## REQUIRED ACTION
Nothing but the lines from the top of the following entries through the line with "Radius of gyration: 26.5" should be printed, exactly as they are.

*** DATA SUPPLIED ***

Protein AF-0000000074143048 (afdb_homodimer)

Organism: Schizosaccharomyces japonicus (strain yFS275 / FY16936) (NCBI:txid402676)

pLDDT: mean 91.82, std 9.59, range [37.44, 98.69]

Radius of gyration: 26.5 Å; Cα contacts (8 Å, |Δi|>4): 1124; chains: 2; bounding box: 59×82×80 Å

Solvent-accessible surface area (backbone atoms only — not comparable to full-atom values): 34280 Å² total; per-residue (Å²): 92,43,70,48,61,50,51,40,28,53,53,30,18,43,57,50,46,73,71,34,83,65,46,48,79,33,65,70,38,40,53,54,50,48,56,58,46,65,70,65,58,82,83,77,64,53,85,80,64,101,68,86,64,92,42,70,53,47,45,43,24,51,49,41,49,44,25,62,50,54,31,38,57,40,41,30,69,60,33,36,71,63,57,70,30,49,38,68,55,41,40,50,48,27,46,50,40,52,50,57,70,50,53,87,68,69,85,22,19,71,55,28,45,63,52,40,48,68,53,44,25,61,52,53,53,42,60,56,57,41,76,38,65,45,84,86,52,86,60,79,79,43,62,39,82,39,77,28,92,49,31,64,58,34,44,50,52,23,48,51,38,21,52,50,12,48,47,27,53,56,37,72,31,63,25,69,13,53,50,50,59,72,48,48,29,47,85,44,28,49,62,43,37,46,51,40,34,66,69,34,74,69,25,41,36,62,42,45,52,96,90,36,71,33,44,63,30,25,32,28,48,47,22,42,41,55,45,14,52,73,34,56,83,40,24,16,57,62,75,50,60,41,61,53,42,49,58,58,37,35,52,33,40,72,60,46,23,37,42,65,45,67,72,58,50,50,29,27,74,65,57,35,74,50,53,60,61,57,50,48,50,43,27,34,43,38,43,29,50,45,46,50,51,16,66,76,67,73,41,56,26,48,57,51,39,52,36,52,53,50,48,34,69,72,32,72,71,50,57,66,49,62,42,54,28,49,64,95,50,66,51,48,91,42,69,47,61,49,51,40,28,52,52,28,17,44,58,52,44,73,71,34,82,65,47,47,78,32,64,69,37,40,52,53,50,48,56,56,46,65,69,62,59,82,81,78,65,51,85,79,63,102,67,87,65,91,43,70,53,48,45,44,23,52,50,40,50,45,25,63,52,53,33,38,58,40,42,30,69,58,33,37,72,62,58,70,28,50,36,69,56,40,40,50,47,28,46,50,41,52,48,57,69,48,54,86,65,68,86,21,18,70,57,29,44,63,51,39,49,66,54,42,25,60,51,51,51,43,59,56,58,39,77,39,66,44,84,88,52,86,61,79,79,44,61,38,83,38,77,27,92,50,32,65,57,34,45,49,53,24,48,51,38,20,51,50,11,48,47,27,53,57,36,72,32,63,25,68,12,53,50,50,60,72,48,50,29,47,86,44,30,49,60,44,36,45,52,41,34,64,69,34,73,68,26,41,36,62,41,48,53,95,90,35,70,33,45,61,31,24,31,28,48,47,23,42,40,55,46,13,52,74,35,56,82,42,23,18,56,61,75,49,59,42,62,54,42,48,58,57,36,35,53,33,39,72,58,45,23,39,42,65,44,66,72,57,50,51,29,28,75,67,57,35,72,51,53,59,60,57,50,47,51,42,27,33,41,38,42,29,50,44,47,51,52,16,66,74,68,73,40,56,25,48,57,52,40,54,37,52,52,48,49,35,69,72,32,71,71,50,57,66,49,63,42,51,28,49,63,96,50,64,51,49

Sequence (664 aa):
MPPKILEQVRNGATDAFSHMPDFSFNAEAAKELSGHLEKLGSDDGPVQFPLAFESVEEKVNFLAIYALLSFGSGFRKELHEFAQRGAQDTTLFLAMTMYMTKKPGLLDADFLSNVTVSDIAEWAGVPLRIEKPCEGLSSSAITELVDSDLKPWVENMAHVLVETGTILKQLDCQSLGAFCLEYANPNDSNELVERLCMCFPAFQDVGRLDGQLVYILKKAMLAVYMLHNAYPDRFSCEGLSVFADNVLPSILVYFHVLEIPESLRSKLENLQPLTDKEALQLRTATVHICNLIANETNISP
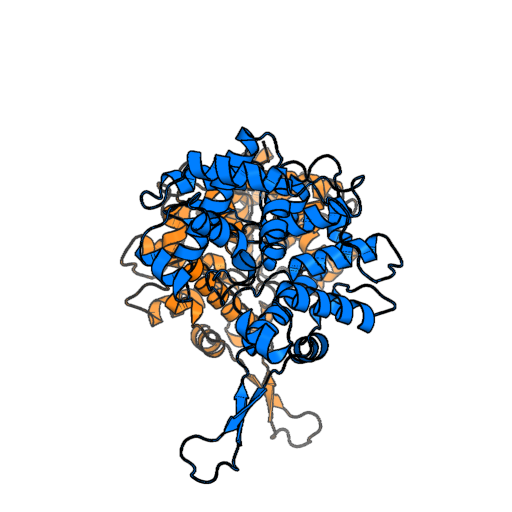VKIDQRLWKYSKSNPELRKLPRFLKKDTVMFMPPKILEQVRNGATDAFSHMPDFSFNAEAAKELSGHLEKLGSDDGPVQFPLAFESVEEKVNFLAIYALLSFGSGFRKELHEFAQRGAQDTTLFLAMTMYMTKKPGLLDADFLSNVTVSDIAEWAGVPLRIEKPCEGLSSSAITELVDSDLKPWVENMAHVLVETGTILKQLDCQSLGAFCLEYANPNDSNELVERLCMCFPAFQDVGRLDGQLVYILKKAMLAVYMLHNAYPDRFSCEGLSVFADNVLPSILVYFHVLEIPESLRSKLENLQPLTDKEALQLRTATVHICNLIANETNISPVKIDQRLWKYSKSNPELRKLPRFLKKDTVMF

InterPro domains:
  IPR019438 Queuosine salvage protein family [PF10343] (140-316)
  IPR019438 Queuosine salvage protein family [PTHR21314] (1-317)

Structure (mmCIF, N/CA/C/O backbone):
data_AF-0000000074143048-model_v1
#
loop_
_entity.id
_entity.type
_entity.pdbx_description
1 polymer "Queuosine 5'-phosphate N-glycosylase/hydrolase"
#
loop_
_atom_site.group_PDB
_atom_site.id
_atom_site.type_symbol
_atom_site.label_atom_id
_atom_site.label_alt_id
_atom_site.label_comp_id
_atom_site.label_asym_id
_atom_site.label_entity_id
_atom_site.label_seq_id
_atom_site.pdbx_PDB_ins_code
_atom_site.Cartn_x
_atom_site.Cartn_y
_atom_site.Cartn_z
_atom_site.occupancy
_atom_site.B_iso_or_equiv
_atom_site.auth_seq_id
_atom_site.auth_comp_id
_atom_site.auth_asym_id
_atom_site.auth_atom_id
_atom_site.pdbx_PDB_model_num
ATOM 1 N N . MET A 1 1 ? 1.265 -9.656 22.031 1 37.44 1 MET A N 1
ATOM 2 C CA . MET A 1 1 ? 2.084 -9.023 21 1 37.44 1 MET A CA 1
ATOM 3 C C . MET A 1 1 ? 1.463 -9.203 19.609 1 37.44 1 MET A C 1
ATOM 5 O O . MET A 1 1 ? 0.908 -10.266 19.312 1 37.44 1 MET A O 1
ATOM 9 N N . PRO A 1 2 ? 1.235 -8.164 18.969 1 47.75 2 PRO A N 1
ATOM 10 C CA . PRO A 1 2 ? 0.641 -8.453 17.656 1 47.75 2 PRO A CA 1
ATOM 11 C C . PRO A 1 2 ? 1.413 -9.516 16.891 1 47.75 2 PRO A C 1
ATOM 13 O O . PRO A 1 2 ? 2.641 -9.594 16.984 1 47.75 2 PRO A O 1
ATOM 16 N N . PRO A 1 3 ? 0.706 -10.438 16.375 1 62.38 3 PRO A N 1
ATOM 17 C CA . PRO A 1 3 ? 1.406 -11.523 15.68 1 62.38 3 PRO A CA 1
ATOM 18 C C . PRO A 1 3 ? 2.283 -11.016 14.539 1 62.38 3 PRO A C 1
ATOM 20 O O . PRO A 1 3 ? 1.95 -10.016 13.898 1 62.38 3 PRO A O 1
ATOM 23 N N . LYS A 1 4 ? 3.453 -11.594 14.508 1 83.44 4 LYS A N 1
ATOM 24 C CA . LYS A 1 4 ? 4.336 -11.375 13.367 1 83.44 4 LYS A CA 1
ATOM 25 C C . LYS A 1 4 ? 3.598 -11.609 12.047 1 83.44 4 LYS A C 1
ATOM 27 O O . LYS A 1 4 ? 2.641 -12.383 12 1 83.44 4 LYS A O 1
ATOM 32 N N . ILE A 1 5 ? 3.904 -10.938 11.07 1 91.75 5 ILE A N 1
ATOM 33 C CA . ILE A 1 5 ? 3.174 -10.922 9.812 1 91.75 5 ILE A CA 1
ATOM 34 C C . ILE A 1 5 ? 3.107 -12.344 9.242 1 91.75 5 ILE A C 1
ATOM 36 O O . ILE A 1 5 ? 2.09 -12.742 8.672 1 91.75 5 ILE A O 1
ATOM 40 N N . LEU A 1 6 ? 4.172 -13.117 9.391 1 95.56 6 LEU A N 1
ATOM 41 C CA . LEU A 1 6 ? 4.176 -14.477 8.867 1 95.56 6 LEU A CA 1
ATOM 42 C C . LEU A 1 6 ? 3.244 -15.375 9.68 1 95.56 6 LEU A C 1
ATOM 44 O O . LEU A 1 6 ? 2.656 -16.312 9.148 1 95.56 6 LEU A O 1
ATOM 48 N N . GLU A 1 7 ? 3.105 -15.086 10.977 1 94.12 7 GLU A N 1
ATOM 49 C CA . GLU A 1 7 ? 2.111 -15.781 11.789 1 94.12 7 GLU A CA 1
ATOM 50 C C . GLU A 1 7 ? 0.694 -15.445 11.336 1 94.12 7 GLU A C 1
ATOM 52 O O . GLU A 1 7 ? -0.195 -16.297 11.375 1 94.12 7 GLU A O 1
ATOM 57 N N . GLN A 1 8 ? 0.532 -14.195 10.945 1 92.69 8 GLN A N 1
ATOM 58 C CA . GLN A 1 8 ? -0.768 -13.789 10.422 1 92.69 8 GLN A CA 1
ATOM 59 C C . GLN A 1 8 ? -1.095 -14.531 9.125 1 92.69 8 GLN A C 1
ATOM 61 O O . GLN A 1 8 ? -2.256 -14.844 8.859 1 92.69 8 GLN A O 1
ATOM 66 N N . VAL A 1 9 ? -0.078 -14.812 8.305 1 96.62 9 VAL A N 1
ATOM 67 C CA . VAL A 1 9 ? -0.279 -15.578 7.078 1 96.62 9 VAL A CA 1
ATOM 68 C C . VAL A 1 9 ? -0.785 -16.984 7.418 1 96.62 9 VAL A C 1
ATOM 70 O O . VAL A 1 9 ? -1.815 -17.422 6.898 1 96.62 9 VAL A O 1
ATOM 73 N N . ARG A 1 10 ? -0.093 -17.625 8.312 1 96.12 10 ARG A N 1
ATOM 74 C CA . ARG A 1 10 ? -0.397 -19.016 8.641 1 96.12 10 ARG A CA 1
ATOM 75 C C . ARG A 1 10 ? -1.703 -19.109 9.422 1 96.12 10 ARG A C 1
ATOM 77 O O . ARG A 1 10 ? -2.609 -19.844 9.031 1 96.12 10 ARG A O 1
ATOM 84 N N . ASN A 1 11 ? -1.77 -18.344 10.523 1 94.81 11 ASN A N 1
ATOM 85 C CA . ASN A 1 11 ? -2.939 -18.422 11.391 1 94.81 11 ASN A CA 1
ATOM 86 C C . ASN A 1 11 ? -4.184 -17.859 10.711 1 94.81 11 ASN A C 1
ATOM 88 O O . ASN A 1 11 ? -5.289 -18.359 10.906 1 94.81 11 ASN A O 1
ATOM 92 N N . GLY A 1 12 ? -3.945 -16.781 9.938 1 94.69 12 GLY A N 1
ATOM 93 C CA . GLY A 1 12 ? -5.062 -16.203 9.211 1 94.69 12 GLY A CA 1
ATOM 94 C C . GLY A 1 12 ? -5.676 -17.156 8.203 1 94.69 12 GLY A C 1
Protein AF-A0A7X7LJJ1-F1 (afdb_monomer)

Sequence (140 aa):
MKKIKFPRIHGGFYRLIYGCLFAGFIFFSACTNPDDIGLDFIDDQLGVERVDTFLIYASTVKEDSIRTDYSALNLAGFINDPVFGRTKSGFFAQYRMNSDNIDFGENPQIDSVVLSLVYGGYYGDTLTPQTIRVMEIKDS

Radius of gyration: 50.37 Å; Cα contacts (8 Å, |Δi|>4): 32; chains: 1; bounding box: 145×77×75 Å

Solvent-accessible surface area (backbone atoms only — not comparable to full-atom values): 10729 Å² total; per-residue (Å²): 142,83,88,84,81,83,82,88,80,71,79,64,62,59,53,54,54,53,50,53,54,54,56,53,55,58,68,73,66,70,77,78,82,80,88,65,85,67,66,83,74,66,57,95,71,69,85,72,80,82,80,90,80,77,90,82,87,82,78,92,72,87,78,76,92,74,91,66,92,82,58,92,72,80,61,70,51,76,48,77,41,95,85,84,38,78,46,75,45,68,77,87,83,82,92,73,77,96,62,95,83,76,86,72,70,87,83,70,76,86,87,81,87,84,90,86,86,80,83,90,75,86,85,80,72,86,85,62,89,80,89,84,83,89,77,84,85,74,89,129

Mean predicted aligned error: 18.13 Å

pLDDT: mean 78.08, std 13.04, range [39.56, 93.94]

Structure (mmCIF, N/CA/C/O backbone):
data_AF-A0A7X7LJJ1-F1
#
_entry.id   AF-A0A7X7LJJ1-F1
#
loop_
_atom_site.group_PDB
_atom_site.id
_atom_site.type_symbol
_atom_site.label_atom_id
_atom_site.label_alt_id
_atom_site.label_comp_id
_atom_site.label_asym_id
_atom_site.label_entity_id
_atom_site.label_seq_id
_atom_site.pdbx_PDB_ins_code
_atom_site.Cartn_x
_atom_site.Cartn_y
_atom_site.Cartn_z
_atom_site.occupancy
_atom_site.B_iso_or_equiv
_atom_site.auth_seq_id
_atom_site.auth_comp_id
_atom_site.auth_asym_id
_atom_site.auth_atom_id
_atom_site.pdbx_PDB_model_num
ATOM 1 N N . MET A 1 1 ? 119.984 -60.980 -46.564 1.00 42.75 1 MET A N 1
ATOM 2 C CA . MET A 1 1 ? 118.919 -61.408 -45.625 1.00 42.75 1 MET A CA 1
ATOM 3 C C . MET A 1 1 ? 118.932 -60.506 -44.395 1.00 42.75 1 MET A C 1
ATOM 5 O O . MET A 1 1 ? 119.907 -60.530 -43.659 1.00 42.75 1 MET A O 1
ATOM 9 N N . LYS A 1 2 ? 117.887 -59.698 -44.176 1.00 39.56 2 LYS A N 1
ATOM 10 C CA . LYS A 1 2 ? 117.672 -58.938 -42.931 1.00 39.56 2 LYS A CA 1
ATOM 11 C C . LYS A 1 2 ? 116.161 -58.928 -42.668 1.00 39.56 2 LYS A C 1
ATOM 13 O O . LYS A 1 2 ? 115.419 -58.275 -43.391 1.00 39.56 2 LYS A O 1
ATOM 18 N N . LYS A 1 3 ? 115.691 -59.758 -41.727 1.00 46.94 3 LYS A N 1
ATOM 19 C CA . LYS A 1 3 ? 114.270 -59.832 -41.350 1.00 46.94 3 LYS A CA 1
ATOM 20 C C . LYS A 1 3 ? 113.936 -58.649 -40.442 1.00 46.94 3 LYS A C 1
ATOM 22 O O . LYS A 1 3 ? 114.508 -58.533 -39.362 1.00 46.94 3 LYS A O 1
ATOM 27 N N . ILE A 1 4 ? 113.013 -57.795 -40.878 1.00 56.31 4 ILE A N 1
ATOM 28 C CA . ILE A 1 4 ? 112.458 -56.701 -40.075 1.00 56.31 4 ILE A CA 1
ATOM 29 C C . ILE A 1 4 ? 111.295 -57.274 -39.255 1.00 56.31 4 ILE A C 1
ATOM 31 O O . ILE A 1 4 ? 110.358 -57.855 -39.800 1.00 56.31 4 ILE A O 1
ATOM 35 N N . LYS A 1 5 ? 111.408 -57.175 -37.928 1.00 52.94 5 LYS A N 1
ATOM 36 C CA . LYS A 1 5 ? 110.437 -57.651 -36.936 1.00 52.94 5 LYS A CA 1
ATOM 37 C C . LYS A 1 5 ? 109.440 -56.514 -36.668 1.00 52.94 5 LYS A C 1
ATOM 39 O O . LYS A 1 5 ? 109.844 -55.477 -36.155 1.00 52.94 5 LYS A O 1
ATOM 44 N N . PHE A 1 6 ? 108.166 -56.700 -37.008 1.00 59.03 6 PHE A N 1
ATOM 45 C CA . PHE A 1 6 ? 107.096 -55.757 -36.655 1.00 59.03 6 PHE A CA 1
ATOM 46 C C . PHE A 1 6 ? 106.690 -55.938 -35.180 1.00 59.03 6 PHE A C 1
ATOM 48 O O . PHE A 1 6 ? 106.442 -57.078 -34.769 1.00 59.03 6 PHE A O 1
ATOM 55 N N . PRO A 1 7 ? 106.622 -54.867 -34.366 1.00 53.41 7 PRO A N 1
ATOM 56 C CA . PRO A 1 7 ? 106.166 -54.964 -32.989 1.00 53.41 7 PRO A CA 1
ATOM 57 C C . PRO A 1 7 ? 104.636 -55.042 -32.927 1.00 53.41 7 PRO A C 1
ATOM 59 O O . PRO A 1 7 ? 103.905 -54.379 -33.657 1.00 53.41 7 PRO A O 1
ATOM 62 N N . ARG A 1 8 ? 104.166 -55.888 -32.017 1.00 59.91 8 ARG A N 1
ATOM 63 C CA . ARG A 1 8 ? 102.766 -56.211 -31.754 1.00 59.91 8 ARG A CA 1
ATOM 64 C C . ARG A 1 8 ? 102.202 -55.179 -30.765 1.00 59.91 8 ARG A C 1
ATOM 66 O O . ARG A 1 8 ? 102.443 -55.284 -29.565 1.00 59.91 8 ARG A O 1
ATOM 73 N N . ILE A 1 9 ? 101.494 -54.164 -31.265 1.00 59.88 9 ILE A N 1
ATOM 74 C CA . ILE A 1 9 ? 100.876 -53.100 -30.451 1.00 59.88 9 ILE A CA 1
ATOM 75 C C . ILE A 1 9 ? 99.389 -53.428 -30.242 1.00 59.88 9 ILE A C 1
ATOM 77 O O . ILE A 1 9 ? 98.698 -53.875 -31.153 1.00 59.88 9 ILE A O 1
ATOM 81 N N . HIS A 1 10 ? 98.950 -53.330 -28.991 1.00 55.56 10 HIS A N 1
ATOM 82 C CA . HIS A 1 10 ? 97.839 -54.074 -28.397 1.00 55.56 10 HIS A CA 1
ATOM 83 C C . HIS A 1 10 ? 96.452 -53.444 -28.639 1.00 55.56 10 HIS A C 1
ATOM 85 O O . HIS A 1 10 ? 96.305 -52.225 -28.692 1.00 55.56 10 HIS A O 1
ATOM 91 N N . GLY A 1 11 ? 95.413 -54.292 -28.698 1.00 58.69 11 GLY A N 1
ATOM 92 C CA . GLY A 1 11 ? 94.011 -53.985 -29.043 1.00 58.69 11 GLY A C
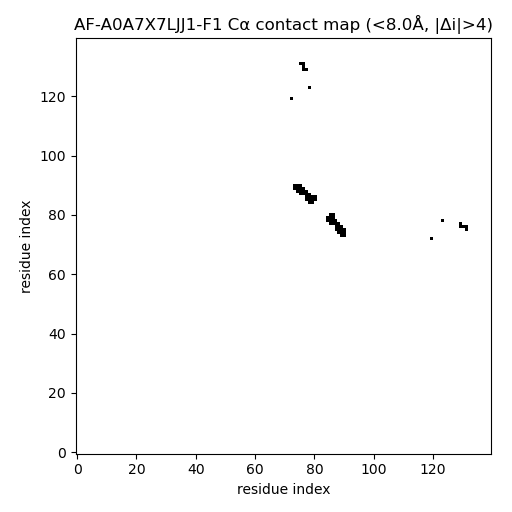A 1
ATOM 93 C C . GLY A 1 11 ? 93.219 -53.057 -28.106 1.00 58.69 11 GLY A C 1
ATOM 94 O O . GLY A 1 11 ? 91.992 -53.044 -28.167 1.00 58.69 11 GLY A O 1
ATOM 95 N N . GLY A 1 12 ? 93.885 -52.268 -27.259 1.00 61.91 12 GLY A N 1
ATOM 96 C CA . GLY A 1 12 ? 93.245 -51.229 -26.443 1.00 61.91 12 GLY A CA 1
ATOM 97 C C . GLY A 1 12 ? 92.854 -49.985 -27.251 1.00 61.91 12 GLY A C 1
ATOM 98 O O . GLY A 1 12 ? 91.821 -49.381 -26.978 1.00 61.91 12 GLY A O 1
ATOM 99 N N . PHE A 1 13 ? 93.618 -49.647 -28.296 1.00 63.81 13 PHE A N 1
ATOM 100 C CA . PHE A 1 13 ? 93.381 -48.433 -29.089 1.00 63.81 13 PHE A CA 1
ATOM 101 C C . PHE A 1 13 ? 92.106 -48.524 -29.945 1.00 63.81 13 PHE A C 1
ATOM 103 O O . PHE A 1 13 ? 91.321 -47.584 -30.012 1.00 63.81 13 PHE A O 1
ATOM 110 N N . TYR A 1 14 ? 91.838 -49.700 -30.522 1.00 66.44 14 TYR A N 1
ATOM 111 C CA . TYR A 1 14 ? 90.616 -49.944 -31.294 1.00 66.44 14 TYR A CA 1
ATOM 112 C C . TYR A 1 14 ? 89.354 -49.893 -30.422 1.00 66.44 14 TYR A C 1
ATOM 114 O O . TYR A 1 14 ? 88.328 -49.397 -30.873 1.00 66.44 14 TYR A O 1
ATOM 122 N N . ARG A 1 15 ? 89.422 -50.326 -29.154 1.00 69.44 15 ARG A N 1
ATOM 123 C CA . ARG A 1 15 ? 88.283 -50.263 -28.219 1.00 69.44 15 ARG A CA 1
ATOM 124 C C . ARG A 1 15 ? 87.865 -48.826 -27.891 1.00 69.44 15 ARG A C 1
ATOM 126 O O . ARG A 1 15 ? 86.673 -48.560 -27.799 1.00 69.44 15 ARG A O 1
ATOM 133 N N . LEU A 1 16 ? 88.828 -47.909 -27.772 1.00 71.62 16 LEU A N 1
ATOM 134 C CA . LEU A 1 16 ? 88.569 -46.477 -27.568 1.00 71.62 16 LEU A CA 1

***

## RESULT FOR THIS EXERCISE
Protein AF-0000000074143048 (afdb_homodimer)

Organism: Schizosaccharomyces japonicus (strain yFS275 / FY16936) (NCBI:txid402676)

pLDDT: mean 91.82, std 9.59, range [37.44, 98.69]

Radius of gyration: 26.5 Å; Cα contacts (8 Å, |Δi|>4): 1124; chains: 2; bounding box: 59×82×80 Å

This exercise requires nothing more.